Thanks for a great post Jamie.

Melanie

I had nursed my first for 14 mos, but 7 years later I was pregnant with twins and the idea of putting my breast in a baby's mouth seemed REALLY foreign and strange. And then there was my mother, telling me every five minutes about how my SIL's milk never came in with her twins, and this person's milk never came in, and that person . . . and then she came to the hospital and STAYED ALL DAY, telling me "They can't be hungry! They just ate!" And the docs tried to freak out about Hayden's jaundice, and Zoey wasn't gaining fast enough (on day 2!!!!!). Finally I went home, talked to my ped (who I knew was very dedicated to nursing) and read all of kellymom.com and just kept putting them to the breast. And it worked out, and it's still working out at 10 mos, and I feel very lucky.

Lisa

I had a friend who was determined to breast feed, and had read all the books and all the literature and was sittin' on Go when her baby came.

But no one told her about the hard part: that sometimes he would eat every 15 minutes, sometimes every hour; that sometimes he would reject the breast; that sometimes he would eat for five minutes, sometime for half an hour.

All she heard was, "It's easy!" so she was ashamed, and scared to call anyone for support and be thought of as stupid or lazy. She started supplementing by syringe (to make sure he "got enough"), then by bottle, then formula exclusively, hating it all the while. And mourning the fact that what was supposed to be so easy was, in fact, hard as hell for some people.

She still mourns it today, eight years later.

Menita

Thank you for this.
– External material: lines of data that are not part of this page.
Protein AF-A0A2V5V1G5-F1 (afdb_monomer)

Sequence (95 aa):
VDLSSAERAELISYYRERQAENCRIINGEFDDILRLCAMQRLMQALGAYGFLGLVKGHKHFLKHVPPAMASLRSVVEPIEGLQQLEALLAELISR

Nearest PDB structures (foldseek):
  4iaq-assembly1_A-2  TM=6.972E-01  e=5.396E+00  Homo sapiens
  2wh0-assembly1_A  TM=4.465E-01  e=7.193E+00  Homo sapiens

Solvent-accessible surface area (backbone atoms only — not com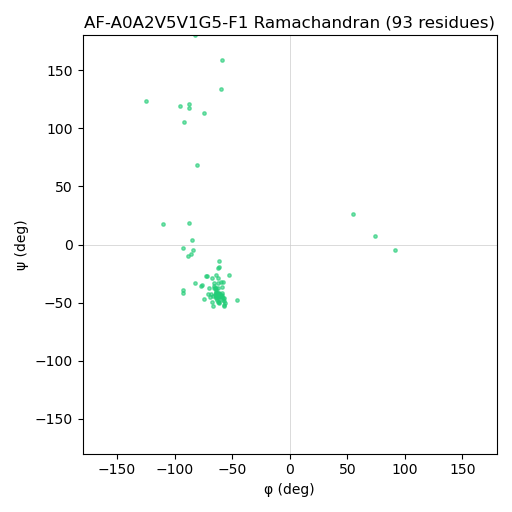parable to full-atom values): 5412 Å² total; per-residue (Å²): 134,92,72,54,74,64,57,50,50,49,52,50,50,54,52,51,55,58,34,49,77,68,74,42,88,80,62,94,57,51,67,58,52,52,35,53,52,49,41,54,52,39,55,51,48,47,53,48,26,48,44,39,18,71,74,69,60,44,53,77,37,48,74,52,42,65,63,44,49,55,51,36,29,69,46,36,62,87,41,88,93,34,62,70,58,26,52,50,41,56,56,64,71,75,107

Radius of gyration: 15.84 Å; Cα contacts (8 Å, |Δi|>4): 58; chains: 1; bounding box: 38×22×41 Å

pLDDT: mean 93.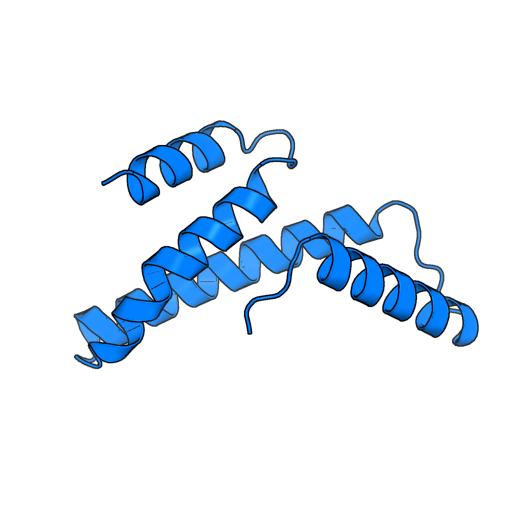12, std 6.57, range [63.44, 98.56]

Foldseek 3Di:
DDDDPVRVVVVVVVVQVVCVVVVHDDDP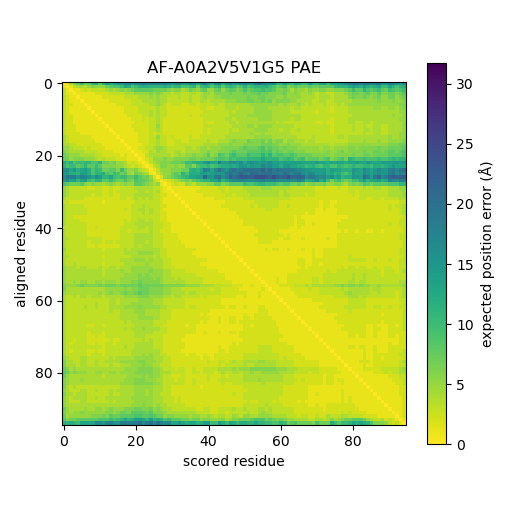CNLVVVLVVLLVVLVVLLVVLCCCCPVVVVVVSVVVNLVSLVSNLVSQVVDPPCVVVNVVSVVVNVD

Mean predicted aligned error: 3.79 Å

Structure (mmCIF, N/CA/C/O backbone):
data_AF-A0A2V5V1G5-F1
#
_entry.id   AF-A0A2V5V1G5-F1
#
loop_
_atom_site.group_PDB
_atom_site.id
_atom_site.type_symbol
_atom_site.label_atom_id
_atom_site.label_alt_id
_atom_site.label_comp_id
_atom_site.label_asym_id
_atom_site.label_entity_id
_atom_site.label_seq_id
_atom_site.pdbx_PDB_ins_code
_atom_site.Cartn_x
_atom_site.Cartn_y
_atom_site.Cartn_z
_atom_site.occupancy
_atom_site.B_iso_or_equiv
_atom_site.auth_seq_id
_atom_site.auth_comp_id
_atom_site.auth_asym_id
_atom_site.auth_atom_id
_atom_site.pdbx_PDB_model_num
ATOM 1 N N . VAL A 1 1 ? 6.862 3.834 7.365 1.00 63.44 1 VAL A N 1
ATOM 2 C CA . VAL A 1 1 ? 7.763 4.691 6.573 1.00 63.44 1 VAL A CA 1
ATOM 3 C C . VAL A 1 1 ? 6.874 5.451 5.627 1.00 63.44 1 VAL A C 1
ATOM 5 O O . VAL A 1 1 ? 6.093 4.807 4.932 1.00 63.44 1 VAL A O 1
ATOM 8 N N . ASP A 1 2 ? 6.902 6.770 5.712 1.00 80.44 2 ASP A N 1
ATOM 9 C CA . ASP A 1 2 ? 6.226 7.617 4.741 1.00 80.44 2 ASP A CA 1
ATOM 10 C C . ASP A 1 2 ? 7.216 7.845 3.598 1.00 80.44 2 ASP A C 1
ATOM 12 O O . ASP A 1 2 ? 8.348 8.241 3.856 1.00 80.44 2 ASP A O 1
ATOM 16 N N . LEU A 1 3 ? 6.840 7.449 2.386 1.00 84.12 3 LEU A N 1
ATOM 17 C CA . LEU A 1 3 ? 7.661 7.605 1.186 1.00 84.12 3 LEU A CA 1
ATOM 18 C C . LEU A 1 3 ? 6.814 8.354 0.177 1.00 84.12 3 LEU A C 1
ATOM 20 O O . LEU A 1 3 ? 5.729 7.876 -0.186 1.00 84.12 3 LEU A O 1
ATOM 24 N N . SER A 1 4 ? 7.338 9.477 -0.293 1.00 89.62 4 SER A N 1
ATOM 25 C CA . SER A 1 4 ? 6.765 10.238 -1.391 1.00 89.62 4 SER A CA 1
ATOM 26 C C . SER A 1 4 ? 6.676 9.387 -2.659 1.00 89.62 4 SER A C 1
ATOM 28 O O . SER A 1 4 ? 7.391 8.396 -2.843 1.00 89.62 4 SER A O 1
ATOM 30 N N . SER A 1 5 ? 5.804 9.788 -3.583 1.00 86.62 5 SER A N 1
ATOM 31 C CA . SER A 1 5 ? 5.704 9.140 -4.894 1.00 86.62 5 SER A CA 1
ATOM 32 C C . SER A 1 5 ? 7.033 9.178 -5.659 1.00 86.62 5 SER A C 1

We had a bunch of things against us in the beginning: Polly's bili spiked to very dangerous levels on day 2 because whe had ALL of the issues that make for high bili happen to her: she and I had different blood types, she was a big baby, and she had a rare after-effect of birth (happens in about 5% of births) where a very large amount of blood pooled uner her scalp - made her head look deformed, but that also raises the bili levels. SHe was in NICU and it was scary shit, so from the beginning the challenge was to keep her as hydrated as possible (read: formula and bottles from the get go). Add to that that I have inverted nipples, my milk took forever to come in, and the lactation consultant I was assigned was a sargeant major...we were doomed. Now I want to make an honest effort with #2. Thanks for this.

Midwestern Deadbeat

Excellent, excellent information. Thank you so much.

Monica

Thanks so much for this! We do supplement with formula, alas (Madam was in the NICU for 11 days after her birth, and I was not allowed to put her to the breast until day 7 or so of her life, so my supply has never been great, not even with tons of oatmeal and fenugreek), but we also breastfeed a LOT and I feel good about that. Not to get all maudlin on everyone, but when she's at the breast, head happily bobbing, I actually feel that much-vaunted incredible rush of love everyone talks about. It certainly makes Sleep Wars 2006 a lot more bearable.

Shandra

Yay breastfeeding! I'll just chime in: I had two advantages starting out breastfeeding: one was that I pumped with my daughter (who never made it out of hospital) and could see the way the milk was super fat rich and then increased in ounces a bit and then came in in crazy amounts, so I knew my body could do it. I clung to that image the second time around. And second we had a very easy vaginal delivery with my son and he was on the breast right away.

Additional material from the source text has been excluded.